AutoAnt structure is based on Producers and Processors, every item produced is subject to a processing sequence. You can have many Producers associated to Nth processing sequences.

Producers - Will produce objects to be processed.

Processors - Will process the objects.

AutoAnt has a command line utility that you can use for easy scheduling, or on your own scripts. It will read a JSON config file that describes the automation process.

The config file is a list of objects containing the following structure:

[
    {
        "producer_sequence": [
            {
                "name": "SOME UNIQUE ID",
                "type_key": "KEY OF PRODUCER",
                ...
            },
            ...
        ]
        "processor_sequence": [
            {
                "name": "SOME UNIQUE ID",
                "type_key": "KEY OF PROCESSOR",
                ...
            },
            ....
        ]
    },
    ....
]

It’s config is a list of automation steps that can be run on a different threads (optional). Each step is an object with a list of producers and a list of processors. Every item (files, lines on a file, db records) is submitted to the processing sequence.

Every producer and processor has a type and a name, this is required.

Quick HowTo

Enough talk, let’s go right into a quick example.

Let’s say you have some file processing to do, and you need to automate it, probably you have already made tons of similar scripts on file automation, but every time you have a new problem you have to write something new, for the same abstract issue.

On our example, you have a database that generates data files, these files are supposed to be processed on a remote server, for the first task you have to copy every new file to a remote FTP server.

We are going to write a JSON configuration file describing AutoAnt solution:

[
    {
        "producer_sequence": [
            {
                "name": "DBSOURCE",
                "type_key": dir_mon",
                "basedir": "/db/export/contacts",
                "recursive": "True"
            }
        ]
        "process_sequence": [
            {
                "name": "Remote",
                "type_key": "ftp",
                "remote_dir": "/contacts",
                "remote_host": "remoteserver.domain.com",
                "username": "user",
                "password": "password"
            }
        ]
    }
]

Know add to your scheduling system crontab on UNIX or Scheduled Tasks on Windows.

crontab:

*/5 * * * * autoant_console --config /home/of/config/config.json &>> autoant.log
Note:
If you’re running on a python’s virtual env has advised, you will have to write a small script to activate the enviroment and then execute autoant.

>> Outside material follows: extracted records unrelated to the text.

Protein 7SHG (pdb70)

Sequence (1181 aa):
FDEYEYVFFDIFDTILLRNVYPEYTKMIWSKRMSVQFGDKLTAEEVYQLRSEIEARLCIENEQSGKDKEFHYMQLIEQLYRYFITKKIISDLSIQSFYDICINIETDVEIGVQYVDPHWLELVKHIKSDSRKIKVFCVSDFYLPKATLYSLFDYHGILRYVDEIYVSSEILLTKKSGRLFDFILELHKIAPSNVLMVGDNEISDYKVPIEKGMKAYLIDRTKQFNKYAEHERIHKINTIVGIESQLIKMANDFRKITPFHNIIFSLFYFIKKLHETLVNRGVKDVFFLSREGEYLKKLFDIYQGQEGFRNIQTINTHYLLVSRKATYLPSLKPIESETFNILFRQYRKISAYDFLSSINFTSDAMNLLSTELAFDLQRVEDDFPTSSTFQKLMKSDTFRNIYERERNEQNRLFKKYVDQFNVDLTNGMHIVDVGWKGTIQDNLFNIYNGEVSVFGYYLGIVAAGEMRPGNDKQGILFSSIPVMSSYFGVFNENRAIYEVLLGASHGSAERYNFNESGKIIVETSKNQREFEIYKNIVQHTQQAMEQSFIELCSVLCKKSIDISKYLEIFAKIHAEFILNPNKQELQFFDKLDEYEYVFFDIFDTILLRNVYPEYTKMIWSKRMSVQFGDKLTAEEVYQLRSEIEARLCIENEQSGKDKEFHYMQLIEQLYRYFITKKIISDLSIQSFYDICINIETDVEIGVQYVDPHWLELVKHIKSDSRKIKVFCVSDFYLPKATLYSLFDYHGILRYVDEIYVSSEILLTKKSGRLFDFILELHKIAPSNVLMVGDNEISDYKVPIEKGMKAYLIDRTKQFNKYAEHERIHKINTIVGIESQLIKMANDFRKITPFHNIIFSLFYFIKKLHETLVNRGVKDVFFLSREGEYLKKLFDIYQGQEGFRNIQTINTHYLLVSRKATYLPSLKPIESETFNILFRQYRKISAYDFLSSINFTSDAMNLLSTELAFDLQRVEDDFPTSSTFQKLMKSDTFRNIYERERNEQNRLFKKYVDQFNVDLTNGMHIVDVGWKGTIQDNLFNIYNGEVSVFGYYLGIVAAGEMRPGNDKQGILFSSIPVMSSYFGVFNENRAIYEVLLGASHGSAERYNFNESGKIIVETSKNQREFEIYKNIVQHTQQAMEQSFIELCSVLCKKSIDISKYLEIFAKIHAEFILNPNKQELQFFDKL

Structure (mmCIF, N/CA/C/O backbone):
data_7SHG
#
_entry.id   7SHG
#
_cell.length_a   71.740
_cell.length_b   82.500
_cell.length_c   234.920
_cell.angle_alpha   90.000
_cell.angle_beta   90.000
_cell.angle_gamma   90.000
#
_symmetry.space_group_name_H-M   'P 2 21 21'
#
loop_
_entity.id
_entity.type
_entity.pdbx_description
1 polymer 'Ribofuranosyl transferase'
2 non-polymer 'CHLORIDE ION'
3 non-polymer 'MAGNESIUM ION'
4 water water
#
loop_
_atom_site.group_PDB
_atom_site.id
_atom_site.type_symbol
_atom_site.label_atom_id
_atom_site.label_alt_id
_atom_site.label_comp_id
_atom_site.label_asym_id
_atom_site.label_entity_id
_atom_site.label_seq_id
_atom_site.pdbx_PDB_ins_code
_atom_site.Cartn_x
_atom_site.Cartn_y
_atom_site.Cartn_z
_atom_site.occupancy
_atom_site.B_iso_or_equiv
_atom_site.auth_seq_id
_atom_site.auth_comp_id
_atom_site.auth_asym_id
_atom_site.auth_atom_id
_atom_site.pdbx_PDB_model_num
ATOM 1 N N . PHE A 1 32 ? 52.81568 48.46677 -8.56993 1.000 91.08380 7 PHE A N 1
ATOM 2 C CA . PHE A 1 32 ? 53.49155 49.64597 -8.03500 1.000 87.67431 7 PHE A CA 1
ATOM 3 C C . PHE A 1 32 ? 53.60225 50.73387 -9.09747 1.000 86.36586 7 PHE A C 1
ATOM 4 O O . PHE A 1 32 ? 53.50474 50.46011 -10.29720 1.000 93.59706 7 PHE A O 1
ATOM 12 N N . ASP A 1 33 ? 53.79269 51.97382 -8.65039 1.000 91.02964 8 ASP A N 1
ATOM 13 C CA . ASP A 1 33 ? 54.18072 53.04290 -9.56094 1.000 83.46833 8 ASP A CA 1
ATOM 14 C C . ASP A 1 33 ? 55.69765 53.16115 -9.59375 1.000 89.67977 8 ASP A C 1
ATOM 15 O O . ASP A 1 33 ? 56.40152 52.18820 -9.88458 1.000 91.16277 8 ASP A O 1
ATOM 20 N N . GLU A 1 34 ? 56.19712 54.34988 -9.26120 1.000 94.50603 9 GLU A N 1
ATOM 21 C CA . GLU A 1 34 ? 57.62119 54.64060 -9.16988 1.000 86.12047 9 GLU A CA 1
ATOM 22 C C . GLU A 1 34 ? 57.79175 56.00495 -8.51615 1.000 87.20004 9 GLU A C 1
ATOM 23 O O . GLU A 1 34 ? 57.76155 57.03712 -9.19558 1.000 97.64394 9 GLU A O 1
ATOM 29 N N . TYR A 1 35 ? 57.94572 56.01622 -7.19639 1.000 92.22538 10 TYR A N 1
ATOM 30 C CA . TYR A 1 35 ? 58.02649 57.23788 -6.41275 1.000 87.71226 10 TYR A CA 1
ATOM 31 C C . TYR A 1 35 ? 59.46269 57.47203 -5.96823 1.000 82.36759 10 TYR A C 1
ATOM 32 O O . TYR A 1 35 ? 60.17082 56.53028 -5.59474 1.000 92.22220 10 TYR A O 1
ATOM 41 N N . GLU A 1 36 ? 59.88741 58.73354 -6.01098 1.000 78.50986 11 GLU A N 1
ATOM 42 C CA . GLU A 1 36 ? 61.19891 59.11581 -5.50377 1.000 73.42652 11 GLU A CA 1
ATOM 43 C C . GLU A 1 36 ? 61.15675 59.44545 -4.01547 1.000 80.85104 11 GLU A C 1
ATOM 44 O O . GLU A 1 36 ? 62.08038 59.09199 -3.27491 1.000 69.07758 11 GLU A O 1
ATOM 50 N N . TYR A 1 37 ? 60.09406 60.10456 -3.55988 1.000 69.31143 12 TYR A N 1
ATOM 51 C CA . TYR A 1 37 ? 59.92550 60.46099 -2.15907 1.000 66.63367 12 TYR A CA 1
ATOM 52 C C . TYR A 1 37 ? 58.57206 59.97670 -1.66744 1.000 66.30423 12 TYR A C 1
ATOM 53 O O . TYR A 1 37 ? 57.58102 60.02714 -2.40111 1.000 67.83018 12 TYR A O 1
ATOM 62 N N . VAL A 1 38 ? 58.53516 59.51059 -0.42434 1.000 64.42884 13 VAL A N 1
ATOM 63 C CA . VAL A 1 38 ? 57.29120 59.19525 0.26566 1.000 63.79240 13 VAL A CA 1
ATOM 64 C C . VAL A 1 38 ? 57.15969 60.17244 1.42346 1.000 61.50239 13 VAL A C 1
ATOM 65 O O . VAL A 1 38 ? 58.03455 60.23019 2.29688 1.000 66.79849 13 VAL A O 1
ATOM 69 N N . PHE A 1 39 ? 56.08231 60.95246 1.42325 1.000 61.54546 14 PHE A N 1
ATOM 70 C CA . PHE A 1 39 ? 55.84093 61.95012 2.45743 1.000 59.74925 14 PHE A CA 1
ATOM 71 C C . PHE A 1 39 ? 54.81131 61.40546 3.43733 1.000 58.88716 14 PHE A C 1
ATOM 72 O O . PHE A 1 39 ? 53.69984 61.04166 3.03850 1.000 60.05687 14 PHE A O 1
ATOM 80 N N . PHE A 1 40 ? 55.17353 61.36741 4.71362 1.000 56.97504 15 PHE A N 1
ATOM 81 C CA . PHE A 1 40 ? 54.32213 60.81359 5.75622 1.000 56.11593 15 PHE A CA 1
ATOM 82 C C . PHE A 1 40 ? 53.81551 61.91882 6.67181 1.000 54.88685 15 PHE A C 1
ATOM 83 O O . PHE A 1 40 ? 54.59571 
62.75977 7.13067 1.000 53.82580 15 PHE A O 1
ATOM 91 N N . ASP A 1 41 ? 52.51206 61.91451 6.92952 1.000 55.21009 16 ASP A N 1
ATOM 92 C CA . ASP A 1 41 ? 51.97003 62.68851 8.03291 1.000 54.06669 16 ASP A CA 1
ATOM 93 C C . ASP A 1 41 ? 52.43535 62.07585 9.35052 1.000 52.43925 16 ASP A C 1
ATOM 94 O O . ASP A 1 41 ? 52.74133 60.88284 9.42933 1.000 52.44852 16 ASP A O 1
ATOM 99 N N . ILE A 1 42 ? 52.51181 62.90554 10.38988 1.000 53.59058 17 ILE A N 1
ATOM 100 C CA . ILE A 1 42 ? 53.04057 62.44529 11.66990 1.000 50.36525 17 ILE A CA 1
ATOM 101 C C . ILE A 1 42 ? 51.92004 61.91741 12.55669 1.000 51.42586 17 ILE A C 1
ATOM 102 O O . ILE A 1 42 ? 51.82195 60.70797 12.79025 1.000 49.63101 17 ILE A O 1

AutoAnt will every 5 minutes look for new files on your local directory /db/exports/contacts/ every new file will be sent to *remoteserver.domain.com . This is ok, what will AutoAnt add to this apparently simple task

  • You will have a detailed and highly configurable log, using python’s standard lib, logging.
  • If something goes wrong on your file processing (remote server is down or something), the failed files will be reprocessed next time, without the use of moving/coping/renaming the succeeded ones.
  • The copy is recursive and differential the directory structure will be created on the remote site.
  • If a file is still open (being created by the database on this example), the file is not processed this time. (Linux only feature).
  • Integrated extensible highly configurable system.
  • Over loop prevention, AutoAnt will not run if another instance using the same config is still processing.

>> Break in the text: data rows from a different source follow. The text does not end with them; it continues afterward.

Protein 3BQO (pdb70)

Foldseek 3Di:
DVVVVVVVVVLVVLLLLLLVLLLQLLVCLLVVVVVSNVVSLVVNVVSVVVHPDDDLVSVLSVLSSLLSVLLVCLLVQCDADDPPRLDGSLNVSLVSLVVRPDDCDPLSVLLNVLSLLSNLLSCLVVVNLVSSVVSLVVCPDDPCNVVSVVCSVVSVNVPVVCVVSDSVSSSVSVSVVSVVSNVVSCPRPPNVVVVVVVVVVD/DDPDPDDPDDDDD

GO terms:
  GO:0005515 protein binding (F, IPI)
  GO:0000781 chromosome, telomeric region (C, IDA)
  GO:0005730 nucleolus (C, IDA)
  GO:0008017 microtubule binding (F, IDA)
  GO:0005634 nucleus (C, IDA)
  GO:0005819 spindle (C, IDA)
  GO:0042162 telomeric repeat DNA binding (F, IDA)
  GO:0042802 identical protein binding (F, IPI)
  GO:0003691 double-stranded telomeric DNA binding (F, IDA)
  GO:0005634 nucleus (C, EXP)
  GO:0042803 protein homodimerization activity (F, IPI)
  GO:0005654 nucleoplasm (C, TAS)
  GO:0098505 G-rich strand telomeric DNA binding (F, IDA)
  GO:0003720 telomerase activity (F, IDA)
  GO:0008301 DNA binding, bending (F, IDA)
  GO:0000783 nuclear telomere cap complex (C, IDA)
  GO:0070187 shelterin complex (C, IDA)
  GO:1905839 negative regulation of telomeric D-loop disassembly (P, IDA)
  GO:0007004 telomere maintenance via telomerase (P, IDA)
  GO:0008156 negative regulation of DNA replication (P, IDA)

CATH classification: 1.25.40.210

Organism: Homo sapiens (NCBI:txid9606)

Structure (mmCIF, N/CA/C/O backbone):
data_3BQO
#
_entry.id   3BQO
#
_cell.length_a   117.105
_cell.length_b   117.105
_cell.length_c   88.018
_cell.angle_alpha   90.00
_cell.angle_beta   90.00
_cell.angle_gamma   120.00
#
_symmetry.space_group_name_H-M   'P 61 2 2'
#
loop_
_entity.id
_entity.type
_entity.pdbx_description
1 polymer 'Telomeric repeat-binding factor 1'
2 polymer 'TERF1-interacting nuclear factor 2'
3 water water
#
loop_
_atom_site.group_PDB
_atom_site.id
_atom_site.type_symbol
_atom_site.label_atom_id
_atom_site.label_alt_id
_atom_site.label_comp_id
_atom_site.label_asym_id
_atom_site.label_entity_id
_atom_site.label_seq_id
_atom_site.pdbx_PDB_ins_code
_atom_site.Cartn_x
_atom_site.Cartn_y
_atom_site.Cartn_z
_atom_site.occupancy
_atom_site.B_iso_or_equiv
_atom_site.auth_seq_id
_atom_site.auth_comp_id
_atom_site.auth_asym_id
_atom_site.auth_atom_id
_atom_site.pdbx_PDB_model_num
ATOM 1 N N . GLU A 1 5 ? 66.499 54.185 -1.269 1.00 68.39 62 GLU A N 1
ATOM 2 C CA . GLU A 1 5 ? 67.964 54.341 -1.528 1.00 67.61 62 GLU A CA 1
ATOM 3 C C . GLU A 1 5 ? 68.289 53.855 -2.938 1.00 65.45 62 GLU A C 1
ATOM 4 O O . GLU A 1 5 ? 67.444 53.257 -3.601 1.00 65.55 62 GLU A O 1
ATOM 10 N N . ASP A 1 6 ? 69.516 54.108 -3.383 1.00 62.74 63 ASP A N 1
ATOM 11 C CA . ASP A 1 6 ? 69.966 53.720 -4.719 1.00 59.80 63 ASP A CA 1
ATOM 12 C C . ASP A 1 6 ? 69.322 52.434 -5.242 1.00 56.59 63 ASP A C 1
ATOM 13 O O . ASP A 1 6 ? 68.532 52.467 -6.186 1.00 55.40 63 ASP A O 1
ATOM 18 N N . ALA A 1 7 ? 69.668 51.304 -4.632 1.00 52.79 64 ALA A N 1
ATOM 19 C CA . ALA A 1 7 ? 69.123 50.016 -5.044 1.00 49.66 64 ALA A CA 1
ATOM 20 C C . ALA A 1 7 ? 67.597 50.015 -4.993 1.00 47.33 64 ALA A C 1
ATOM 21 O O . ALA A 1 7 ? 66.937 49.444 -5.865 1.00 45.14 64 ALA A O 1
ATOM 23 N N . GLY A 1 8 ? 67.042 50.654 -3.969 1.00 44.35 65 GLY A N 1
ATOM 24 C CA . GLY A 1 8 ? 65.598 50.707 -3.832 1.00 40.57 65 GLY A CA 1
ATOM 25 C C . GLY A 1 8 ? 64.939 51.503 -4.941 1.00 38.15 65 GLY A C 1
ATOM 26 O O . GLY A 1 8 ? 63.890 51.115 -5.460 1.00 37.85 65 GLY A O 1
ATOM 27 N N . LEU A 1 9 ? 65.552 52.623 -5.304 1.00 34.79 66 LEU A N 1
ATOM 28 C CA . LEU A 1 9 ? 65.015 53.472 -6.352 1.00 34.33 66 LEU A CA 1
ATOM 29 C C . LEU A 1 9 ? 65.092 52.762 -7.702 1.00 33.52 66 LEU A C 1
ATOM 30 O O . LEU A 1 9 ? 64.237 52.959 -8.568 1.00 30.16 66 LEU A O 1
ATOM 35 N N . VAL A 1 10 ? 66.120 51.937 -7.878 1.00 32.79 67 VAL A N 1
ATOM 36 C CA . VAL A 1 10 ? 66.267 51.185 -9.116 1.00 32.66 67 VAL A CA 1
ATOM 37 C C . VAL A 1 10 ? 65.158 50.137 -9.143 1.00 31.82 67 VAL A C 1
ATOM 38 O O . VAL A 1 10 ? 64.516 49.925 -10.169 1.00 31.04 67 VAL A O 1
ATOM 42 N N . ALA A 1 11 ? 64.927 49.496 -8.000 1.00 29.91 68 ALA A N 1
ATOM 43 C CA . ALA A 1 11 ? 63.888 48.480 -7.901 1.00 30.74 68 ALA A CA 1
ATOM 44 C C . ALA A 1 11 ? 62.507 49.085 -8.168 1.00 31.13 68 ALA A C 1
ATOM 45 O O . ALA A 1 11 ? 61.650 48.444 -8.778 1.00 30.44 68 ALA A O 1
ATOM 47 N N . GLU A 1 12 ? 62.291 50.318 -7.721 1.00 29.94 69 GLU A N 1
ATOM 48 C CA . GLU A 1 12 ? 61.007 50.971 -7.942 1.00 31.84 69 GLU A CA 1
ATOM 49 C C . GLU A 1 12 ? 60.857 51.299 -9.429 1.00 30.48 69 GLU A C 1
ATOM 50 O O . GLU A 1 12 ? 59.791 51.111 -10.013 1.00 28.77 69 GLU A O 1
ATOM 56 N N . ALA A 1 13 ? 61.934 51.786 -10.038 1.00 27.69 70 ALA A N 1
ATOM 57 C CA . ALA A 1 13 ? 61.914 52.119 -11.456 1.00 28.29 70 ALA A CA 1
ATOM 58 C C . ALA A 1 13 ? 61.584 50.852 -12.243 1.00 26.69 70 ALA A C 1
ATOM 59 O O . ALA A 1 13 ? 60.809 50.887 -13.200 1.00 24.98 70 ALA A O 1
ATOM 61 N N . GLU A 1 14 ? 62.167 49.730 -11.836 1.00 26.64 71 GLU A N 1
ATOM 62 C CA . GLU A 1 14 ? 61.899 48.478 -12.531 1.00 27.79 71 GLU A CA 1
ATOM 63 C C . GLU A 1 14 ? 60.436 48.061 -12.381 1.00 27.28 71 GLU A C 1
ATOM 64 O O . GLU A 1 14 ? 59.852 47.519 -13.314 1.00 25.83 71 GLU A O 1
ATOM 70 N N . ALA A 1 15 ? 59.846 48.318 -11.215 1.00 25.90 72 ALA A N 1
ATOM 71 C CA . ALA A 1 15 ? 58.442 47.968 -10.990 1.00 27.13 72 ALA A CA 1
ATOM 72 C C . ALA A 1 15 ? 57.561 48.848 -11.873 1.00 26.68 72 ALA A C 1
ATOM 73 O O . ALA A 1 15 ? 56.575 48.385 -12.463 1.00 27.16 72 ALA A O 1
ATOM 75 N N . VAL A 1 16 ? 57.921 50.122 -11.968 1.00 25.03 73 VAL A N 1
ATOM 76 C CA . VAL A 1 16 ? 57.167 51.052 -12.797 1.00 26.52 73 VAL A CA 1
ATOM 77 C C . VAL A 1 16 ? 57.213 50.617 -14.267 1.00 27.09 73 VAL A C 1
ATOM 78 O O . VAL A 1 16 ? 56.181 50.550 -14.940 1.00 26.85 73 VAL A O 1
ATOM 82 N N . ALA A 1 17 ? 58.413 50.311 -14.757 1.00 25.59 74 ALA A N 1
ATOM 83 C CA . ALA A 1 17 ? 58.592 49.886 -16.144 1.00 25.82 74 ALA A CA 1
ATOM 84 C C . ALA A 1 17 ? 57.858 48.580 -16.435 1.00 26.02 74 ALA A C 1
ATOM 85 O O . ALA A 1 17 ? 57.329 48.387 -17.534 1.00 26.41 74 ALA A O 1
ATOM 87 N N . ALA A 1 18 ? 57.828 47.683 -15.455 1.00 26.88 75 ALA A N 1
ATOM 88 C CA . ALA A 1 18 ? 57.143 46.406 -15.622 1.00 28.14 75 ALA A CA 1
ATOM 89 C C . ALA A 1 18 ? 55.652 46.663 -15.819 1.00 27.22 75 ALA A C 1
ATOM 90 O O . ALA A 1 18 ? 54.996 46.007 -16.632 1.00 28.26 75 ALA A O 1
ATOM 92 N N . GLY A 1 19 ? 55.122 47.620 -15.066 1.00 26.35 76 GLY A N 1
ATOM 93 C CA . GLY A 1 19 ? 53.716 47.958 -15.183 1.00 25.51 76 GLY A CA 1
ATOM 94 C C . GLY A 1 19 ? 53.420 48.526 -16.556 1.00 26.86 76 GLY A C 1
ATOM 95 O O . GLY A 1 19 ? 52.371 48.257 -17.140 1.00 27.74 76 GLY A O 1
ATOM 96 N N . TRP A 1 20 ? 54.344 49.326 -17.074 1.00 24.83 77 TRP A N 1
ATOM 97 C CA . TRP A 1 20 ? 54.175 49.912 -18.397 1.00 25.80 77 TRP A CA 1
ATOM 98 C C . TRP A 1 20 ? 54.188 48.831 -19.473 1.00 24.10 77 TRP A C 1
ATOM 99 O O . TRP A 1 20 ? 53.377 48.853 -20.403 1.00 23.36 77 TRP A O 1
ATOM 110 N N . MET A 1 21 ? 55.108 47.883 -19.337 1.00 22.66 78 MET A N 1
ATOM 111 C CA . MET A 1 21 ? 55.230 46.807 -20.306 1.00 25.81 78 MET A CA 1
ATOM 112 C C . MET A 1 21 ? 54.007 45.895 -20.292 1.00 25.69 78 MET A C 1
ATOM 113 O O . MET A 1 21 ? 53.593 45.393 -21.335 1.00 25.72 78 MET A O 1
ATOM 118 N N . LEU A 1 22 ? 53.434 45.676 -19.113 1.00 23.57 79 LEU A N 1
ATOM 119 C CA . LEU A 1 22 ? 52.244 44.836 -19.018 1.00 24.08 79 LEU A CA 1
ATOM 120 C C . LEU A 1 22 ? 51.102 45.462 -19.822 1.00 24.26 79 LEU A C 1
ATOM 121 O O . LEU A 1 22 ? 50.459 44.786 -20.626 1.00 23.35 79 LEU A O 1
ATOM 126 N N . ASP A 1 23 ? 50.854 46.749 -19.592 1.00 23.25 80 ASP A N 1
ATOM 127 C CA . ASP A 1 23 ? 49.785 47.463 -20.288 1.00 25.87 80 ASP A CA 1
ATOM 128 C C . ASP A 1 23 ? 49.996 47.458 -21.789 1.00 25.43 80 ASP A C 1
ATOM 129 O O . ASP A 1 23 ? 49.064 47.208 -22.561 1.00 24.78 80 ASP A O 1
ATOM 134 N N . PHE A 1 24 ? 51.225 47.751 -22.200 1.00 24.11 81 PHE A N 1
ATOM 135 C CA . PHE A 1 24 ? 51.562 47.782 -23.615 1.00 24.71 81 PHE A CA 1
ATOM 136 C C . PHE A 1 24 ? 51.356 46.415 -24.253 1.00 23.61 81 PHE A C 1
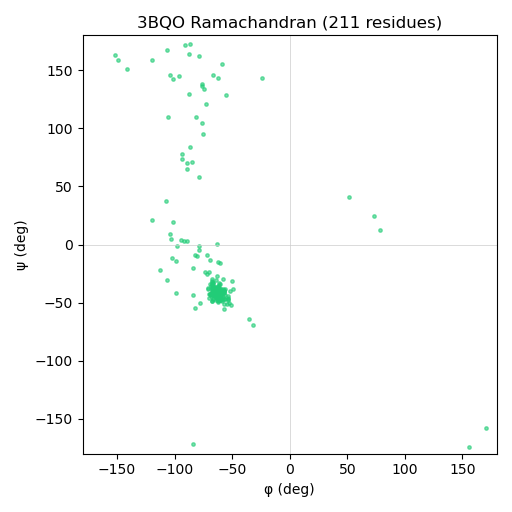ATOM 137 O O . PHE A 1 24 ? 50.828 46.309 -25.367 1.00 22.96 81 PHE A O 1
ATOM 145 N N . LEU A 1 25 ? 51.767 45.364 -23.550 1.00 21.72 82 LEU A N 1
ATOM 146 C CA . LEU A 1 25 ? 51.615 44.019 -24.091 1.00 22.58 82 LEU A CA 1
ATOM 147 C C . LEU A 1 25 ? 50.146 43.610 -24.189 1.00 23.01 82 LEU A C 1
ATOM 148 O O . LEU A 1 25 ? 49.755 42.894 -25.118 1.00 22.95 82 LEU A O 1
ATOM 153 N N . CYS A 1 26 ? 49.335 44.075 -23.244 1.00 22.29 83 CYS A N 1
ATOM 154 C CA . CYS A 1 26 ? 47.906 43.762 -23.253 1.00 24.14 83 CYS A CA 1
ATOM 155 C C . CYS A 1 26 ? 47.299 44.380 -24.510 1.00 23.92 83 CYS A C 1
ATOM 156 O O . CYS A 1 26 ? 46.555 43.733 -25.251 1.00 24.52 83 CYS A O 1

Now your company wants to copy the same files to a different location but this time they only accept SFTP (they probably know better then FTP). Just add a json object to the ‘process_sequence’ property:

[
    {
        "producer_sequence": [
            {
                "name": "DBSOURCE",
                "type_key": dir_mon",
                "basedir": "/db/export/contacts",
                "recursive": "True"
            }
        ]
        "process_sequence": [
            {
                "name": "Remote",
                "type_key": "ftp",
                "remote_dir": "/contacts",
                "remote_host": "remoteserver.domain.com",
                "username": "user",
                "password": "password"
            },
            {
                "name": "Remote2",
                "type_key": "scp",
                "remote_dir": "",
                "remote_host": "remoteserver2.domain.com",
                "username": "user2",
                "password": "password"
            }
        ]
    }
]

You have two remote copies, and if either fails they will be reprocessed. If a file put or connection fails, on Remote2 second copy, it will be resent next up time and only to remoteserver2.domain.com.

Remember each item on a processing sequence is independent by default.

If you want to make them dependent on the success or failure of the previous processor, just add the ‘dependent’ property with value ‘True’ to the processor. This way all failed items will not be processed by the next processor, this is useful for many purposes like coping files and renaming them, if a copy fails the file will not be renamed.

Note that the name property is a free tag, use it for giving a friendly name for your directory monitoring and processing tasks. Make sure they are unique on their JSON structure. They will be used to create info files from AutoAnt named on this example: DBCONTACTS.Remote.sav and DBCONTACTS.Remote2.sav. and your log file will have this tags on each line.

Producers and Processors

All producers and processors share the following properties:

Key Description
name A unique user’s free tag to id the producer
type_key the type of producer, run autoant_console -p to list all available

All producers share the following properties

Key Description
thread Will run the producing process and it’s associated processor on a separate thread.

All processors share the following properties

Key Description
dependent A boolean property ‘True’/’False’ to make a processor dependent of the preceding processor success

Producer - Directory Monitor

This producer key is “dir_mon”. And produces FileItem objects.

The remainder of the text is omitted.